# What is being asked
In the entries that follow, find the line containing "ATOM 75 C C"; from there, copy every line exactly through the line containing "ATOM 114 C C".
★ ★ ★
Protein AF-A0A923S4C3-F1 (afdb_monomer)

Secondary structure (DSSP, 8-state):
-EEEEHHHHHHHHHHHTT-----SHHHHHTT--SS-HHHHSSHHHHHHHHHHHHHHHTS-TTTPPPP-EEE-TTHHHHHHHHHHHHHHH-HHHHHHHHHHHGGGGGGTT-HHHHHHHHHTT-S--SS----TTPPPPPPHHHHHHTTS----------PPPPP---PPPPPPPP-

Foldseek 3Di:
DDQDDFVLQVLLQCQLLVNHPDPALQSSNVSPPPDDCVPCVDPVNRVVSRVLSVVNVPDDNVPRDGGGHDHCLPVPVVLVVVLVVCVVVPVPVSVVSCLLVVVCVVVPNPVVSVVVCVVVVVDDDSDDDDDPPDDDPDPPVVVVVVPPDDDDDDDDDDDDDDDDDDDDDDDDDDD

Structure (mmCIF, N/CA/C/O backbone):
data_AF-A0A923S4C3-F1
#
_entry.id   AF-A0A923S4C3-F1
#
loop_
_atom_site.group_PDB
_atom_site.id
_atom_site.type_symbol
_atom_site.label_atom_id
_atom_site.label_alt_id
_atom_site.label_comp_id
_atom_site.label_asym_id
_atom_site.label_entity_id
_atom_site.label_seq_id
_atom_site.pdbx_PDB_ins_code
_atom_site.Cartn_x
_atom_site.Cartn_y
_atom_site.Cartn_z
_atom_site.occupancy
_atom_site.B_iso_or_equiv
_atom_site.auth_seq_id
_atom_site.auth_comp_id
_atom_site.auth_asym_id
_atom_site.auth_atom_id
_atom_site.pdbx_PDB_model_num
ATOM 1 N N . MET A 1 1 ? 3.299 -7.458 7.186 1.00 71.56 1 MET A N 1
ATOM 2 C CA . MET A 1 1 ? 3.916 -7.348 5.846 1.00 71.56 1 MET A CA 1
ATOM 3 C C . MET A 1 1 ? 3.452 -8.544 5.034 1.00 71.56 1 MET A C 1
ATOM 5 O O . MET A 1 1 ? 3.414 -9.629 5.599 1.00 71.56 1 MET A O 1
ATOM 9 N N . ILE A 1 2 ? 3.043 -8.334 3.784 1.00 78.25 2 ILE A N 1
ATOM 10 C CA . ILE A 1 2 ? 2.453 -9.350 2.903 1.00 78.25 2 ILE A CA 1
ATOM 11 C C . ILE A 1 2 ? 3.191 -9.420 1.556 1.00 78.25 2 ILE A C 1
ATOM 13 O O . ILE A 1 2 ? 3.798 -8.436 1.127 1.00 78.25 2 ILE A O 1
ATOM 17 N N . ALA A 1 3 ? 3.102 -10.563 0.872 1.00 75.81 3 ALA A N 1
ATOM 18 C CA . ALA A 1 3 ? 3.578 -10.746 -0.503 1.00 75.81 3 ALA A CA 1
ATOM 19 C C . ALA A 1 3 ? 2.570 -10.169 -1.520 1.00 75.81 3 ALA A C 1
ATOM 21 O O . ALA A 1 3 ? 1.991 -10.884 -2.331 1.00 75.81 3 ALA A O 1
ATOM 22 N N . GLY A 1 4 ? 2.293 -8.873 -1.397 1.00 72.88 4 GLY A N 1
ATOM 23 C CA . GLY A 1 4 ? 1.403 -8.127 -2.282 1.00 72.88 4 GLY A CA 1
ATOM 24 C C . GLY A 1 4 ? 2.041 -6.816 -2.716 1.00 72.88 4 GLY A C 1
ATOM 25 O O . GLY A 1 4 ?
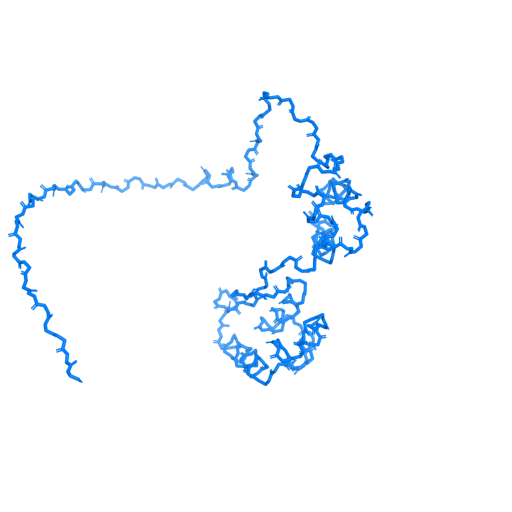 3.039 -6.377 -2.132 1.00 72.88 4 GLY A O 1
ATOM 26 N N . ASP A 1 5 ? 1.463 -6.195 -3.739 1.0
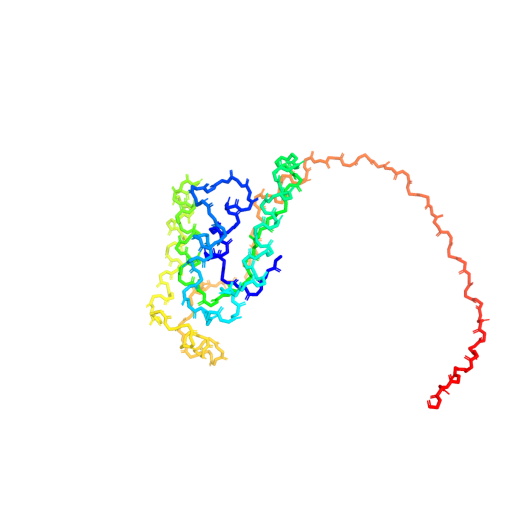0 72.25 5 ASP A N 1
ATOM 27 C CA . ASP A 1 5 ? 1.985 -4.957 -4.300 1.00 72.25 5 ASP A CA 1
ATOM 28 C C . ASP A 1 5 ? 1.888 -3.797 -3.308 1.00 72.25 5 ASP A C 1
ATOM 30 O O . ASP A 1 5 ? 0.873 -3.582 -2.647 1.00 72.25 5 ASP A O 1
ATOM 34 N N . ARG A 1 6 ? 2.974 -3.022 -3.206 1.00 72.94 6 ARG A N 1
ATOM 35 C CA . ARG A 1 6 ? 3.044 -1.843 -2.332 1.00 72.94 6 ARG A CA 1
ATOM 36 C C . ARG A 1 6 ? 1.983 -0.768 -2.630 1.00 72.94 6 ARG A C 1
ATOM 38 O O . ARG A 1 6 ? 1.444 -0
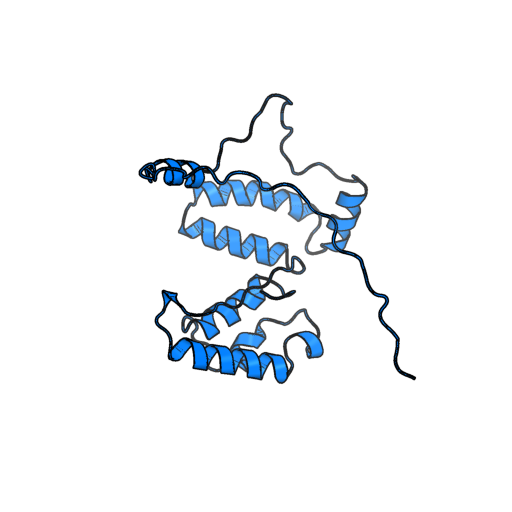.256 -1.652 1.00 72.94 6 ARG A O 1
ATOM 45 N N . PRO A 1 7 ? 1.728 -0.348 -3.892 1.00 72.81 7 PRO A N 1
ATOM 46 C CA . PRO A 1 7 ? 0.724 0.684 -4.165 1.00 72.81 7 PRO A CA 1
ATOM 47 C C . PRO A 1 7 ? -0.688 0.225 -3.806 1.00 72.81 7 PRO A C 1
ATOM 49 O O . PRO A 1 7 ? -1.422 1.020 -3.226 1.00 72.81 7 PRO A O 1
ATOM 52 N N . ASP A 1 8 ? -1.014 -1.044 -4.064 1.00 79.56 8 ASP A N 1
ATOM 53 C CA . ASP A 1 8 ? -2.292 -1.639 -3.677 1.00 79.56 8 ASP A CA 1
ATOM 54 C C . ASP A 1 8 ? -2.396 -1.596 -2.152 1.00 79.56 8 ASP A C 1
ATOM 56 O O . ASP A 1 8 ? -3.160 -0.785 -1.641 1.00 79.56 8 ASP A O 1
ATOM 60 N N . ALA A 1 9 ? -1.464 -2.269 -1.456 1.00 85.94 9 ALA A N 1
ATOM 61 C CA . ALA A 1 9 ? -1.378 -2.353 0.007 1.00 85.94 9 ALA A CA 1
ATOM 62 C C . ALA A 1 9 ? -1.375 -0.996 0.740 1.00 85.94 9 ALA A C 1
ATOM 64 O O . ALA A 1 9 ? -1.650 -0.937 1.940 1.00 85.94 9 ALA A O 1
ATOM 65 N N . LEU A 1 10 ? -0.997 0.099 0.067 1.00 85.19 10 LEU A N 1
ATOM 66 C CA . LEU A 1 10 ? -1.005 1.442 0.644 1.00 85.19 10 LEU A CA 1
ATOM 67 C C . LEU A 1 10 ? -2.431 1.935 0.907 1.00 85.19 10 LEU A C 1
ATOM 69 O O . LEU A 1 10 ? -2.636 2.657 1.888 1.00 85.19 10 LEU A O 1
ATOM 73 N N . ARG A 1 11 ? -3.399 1.571 0.060 1.00 88.50 11 ARG A N 1
ATOM 74 C CA . ARG A 1 11 ? -4.801 1.954 0.246 1.00 88.50 11 ARG A CA 1
ATOM 75 C C . ARG A 1 11 ? -5.382 1.268 1.478 1.00 88.50 11 ARG A C 1
ATOM 77 O O . ARG A 1 11 ? -5.908 1.954 2.355 1.00 88.50 11 ARG A O 1
ATOM 84 N N . GLU A 1 12 ? -5.162 -0.035 1.635 1.00 89.44 12 GLU A N 1
ATOM 85 C CA . GLU A 1 12 ? -5.580 -0.777 2.828 1.00 89.44 12 GLU A CA 1
ATOM 86 C C . GLU A 1 12 ? -4.815 -0.303 4.055 1.00 89.44 12 GLU A C 1
ATOM 88 O O . GLU A 1 12 ? -5.406 -0.171 5.121 1.00 89.44 12 GLU A O 1
ATOM 93 N N . ASN A 1 13 ? -3.528 0.043 3.927 1.00 91.56 13 ASN A N 1
ATOM 94 C CA . ASN A 1 13 ? -2.780 0.629 5.037 1.00 91.56 13 ASN A CA 1
ATOM 95 C C . ASN A 1 13 ? -3.430 1.919 5.544 1.00 91.56 13 ASN A C 1
ATOM 97 O O . ASN A 1 13 ? -3.541 2.136 6.748 1.00 91.56 13 ASN A O 1
ATOM 101 N N . ARG A 1 14 ? -3.862 2.800 4.634 1.00 91.50 14 ARG A N 1
ATOM 102 C CA . ARG A 1 14 ? -4.576 4.024 5.015 1.00 91.50 14 ARG A CA 1
ATOM 103 C C . ARG A 1 14 ? -5.910 3.690 5.665 1.00 91.50 14 ARG A C 1
ATOM 105 O O . ARG A 1 14 ? -6.224 4.294 6.688 1.00 91.50 14 ARG A O 1
ATOM 112 N N . TYR A 1 15 ? -6.641 2.718 5.127 1.00 93.56 15 TYR A N 1
ATOM 113 C CA . TYR A 1 15 ? -7.893 2.248 5.707 1.00 93.56 15 TYR A CA 1
ATOM 114 C C . TYR A 1 15 ? -7.690 1.731 7.140 1.00 93.56 15 TYR A C 1
ATOM 116 O O . TYR A 1 15 ? -8.249 2.306 8.070 1.00 93.56 15 TYR A O 1
ATOM 124 N N . VAL A 1 16 ? -6.808 0.754 7.380 1.00 94.81 16 VAL A N 1
ATOM 125 C CA . VAL A 1 16 ? -6.589 0.176 8.725 1.00 94.81 16 VAL A CA 1
ATOM 126 C C . VAL A 1 16 ? -5.997 1.169 9.730 1.00 94.81 16 VAL A C 1
ATOM 128 O O . VAL A 1 16 ? -6.117 0.966 10.935 1.00 94.81 16 VAL A O 1
ATOM 131 N N . LEU A 1 17 ? -5.360 2.251 9.272 1.00 94.94 17 LEU A N 1
ATOM 132 C CA . LEU A 1 17 ? -4.830 3.312 10.137 1.00 94.94 17 LEU A CA 1
ATOM 133 C C . LEU A 1 17 ? -5.831 4.450 10.411 1.00 94.94 17 LEU A C 1
ATOM 135 O O . LEU A 1 17 ? -5.481 5.376 11.152 1.00 94.94 17 LEU A O 1
ATOM 139 N N . HIS A 1 18 ? -7.053 4.375 9.868 1.00 93.25 18 HIS A N 1
ATOM 140 C CA . HIS A 1 18 ? -8.082 5.427 9.894 1.00 93.25 18 HIS A CA 1
ATOM 141 C C . HIS A 1 18 ? -7.619 6.733 9.230 1.00 93.25 18 HIS A C 1
ATOM 143 O O . HIS A 1 18 ? -7.724 7.821 9.794 1.00 93.25 18 HIS A O 1
ATOM 149 N N . ARG A 1 19 ? -7.024 6.603 8.042 1.00 92.31 19 ARG A N 1
ATOM 150 C CA . ARG A 1 19 ? -6.514 7.697 7.199 1.00 92.31 19 ARG A CA 1
ATOM 151 C C . ARG A 1 19 ? -7.004 7.591 5.747 1.00 92.31 19 ARG A C 1
ATOM 153 O O . ARG A 1 19 ? -6.357 8.135 4.854 1.00 92.31 19 ARG A O 1
ATOM 160 N N . SER A 1 20 ? -8.069 6.828 5.510 1.00 90.19 20 SER A N 1
ATOM 161 C CA . SER A 1 20 ? -8.748 6.710 4.215 1.00 90.19 20 SER A CA 1
ATOM 162 C C . SER A 1 20 ? -10.196 7.174 4.351 1.00 90.19 20 SER A C 1
ATOM 164 O O . SER A 1 20 ? -10.749 7.109 5.448 1.00 90.19 20 SER A O 1
ATOM 166 N N . ASP A 1 21 ? -10.790 7.582 3.231 1.00 89.69 21 ASP A N 1
ATOM 167 C CA . ASP A 1 21 ? -12.226 7.853 3.098 1.00 89.69 21 ASP A CA 1
ATOM 168 C C . ASP A 1 21 ? -13.023 6.585 2.716 1.00 89.69 21 ASP A C 1
ATOM 170 O O . ASP A 1 21 ? -14.249 6.626 2.618 1.00 89.69 21 ASP A O 1
ATOM 174 N N . ASP A 1 22 ? -12.334 5.457 2.493 1.00 90.31 22 ASP A N 1
ATOM 175 C CA . ASP A 1 22 ? -12.958 4.155 2.225 1.00 90.31 22 ASP A CA 1
ATOM 176 C C . ASP A 1 22 ? -13.826 3.713 3.415 1.00 90.31 22 ASP A C 1
ATOM 178 O O . ASP A 1 22 ? -13.400 3.769 4.573 1.00 90.31 22 ASP A O 1
ATOM 182 N N . ARG A 1 23 ? -15.040 3.231 3.131 1.00 89.31 23 ARG A N 1
ATOM 183 C CA . ARG A 1 23 ? -16.055 2.918 4.152 1.00 89.31 23 ARG A CA 1
ATOM 184 C C . ARG A 1 23 ? -16.081 1.453 4.575 1.00 89.31 23 ARG A C 1
ATOM 186 O O . ARG A 1 23 ? -16.793 1.112 5.513 1.00 89.31 23 ARG A O 1
ATOM 193 N N . SER A 1 24 ? -15.356 0.584 3.876 1.00 90.69 24 SER A N 1
ATOM 194 C CA . SER A 1 24 ? -15.310 -0.856 4.153 1.00 90.69 24 SER A CA 1
ATOM 195 C C . SER A 1 24 ? -14.001 -1.481 3.681 1.00 90.69 24 SER A C 1
ATOM 197 O O . SER A 1 24 ? -13.354 -0.957 2.765 1.00 90.69 24 SER A O 1
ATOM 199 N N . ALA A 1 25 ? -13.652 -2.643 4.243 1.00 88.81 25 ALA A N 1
★ ★ ★
# Task answer
ATOM 75 C C . ARG A 1 11 ? -5.382 1.268 1.478 1.00 88.50 11 ARG A C 1
ATOM 77 O O . ARG A 1 11 ? -5.908 1.954 2.355 1.00 88.50 11 ARG A O 1
ATOM 84 N N . GLU A 1 12 ? -5.162 -0.035 1.635 1.00 89.44 12 GLU A N 1
ATOM 85 C CA . GLU A 1 12 ? -5.580 -0.777 2.828 1.00 89.44 12 GLU A CA 1
ATOM 86 C C . GLU A 1 12 ? -4.815 -0.303 4.055 1.00 89.44 12 GLU A C 1
ATOM 88 O O . GLU A 1 12 ? -5.406 -0.171 5.121 1.00 89.44 12 GLU A O 1
ATOM 93 N N . ASN A 1 13 ? -3.528 0.043 3.927 1.00 91.56 13 ASN A N 1
ATOM 94 C CA . ASN A 1 13 ? -2.780 0.629 5.037 1.00 91.56 13 ASN A CA 1
ATOM 95 C C . ASN A 1 13 ? -3.430 1.919 5.544 1.00 91.56 13 ASN A C 1
ATOM 97 O O . ASN A 1 13 ? -3.541 2.136 6.748 1.00 91.56 13 ASN A O 1
ATOM 101 N N . ARG A 1 14 ? -3.862 2.800 4.634 1.00 91.50 14 ARG A N 1
ATOM 102 C CA . ARG A 1 14 ? -4.576 4.024 5.015 1.00 91.50 14 ARG A CA 1
ATOM 103 C C . ARG A 1 14 ? -5.910 3.690 5.665 1.00 91.50 14 ARG A C 1
ATOM 105 O O . ARG A 1 14 ? -6.224 4.294 6.688 1.00 91.50 14 ARG A O 1
ATOM 112 N N . TYR A 1 15 ? -6.641 2.718 5.127 1.00 93.56 15 TYR A N 1
ATOM 113 C CA . TYR A 1 15 ? -7.893 2.248 5.707 1.00 93.56 15 TYR A CA 1
ATOM 114 C C . TYR A 1 15 ? -7.690 1.731 7.140 1.00 93.56 15 TYR A C 1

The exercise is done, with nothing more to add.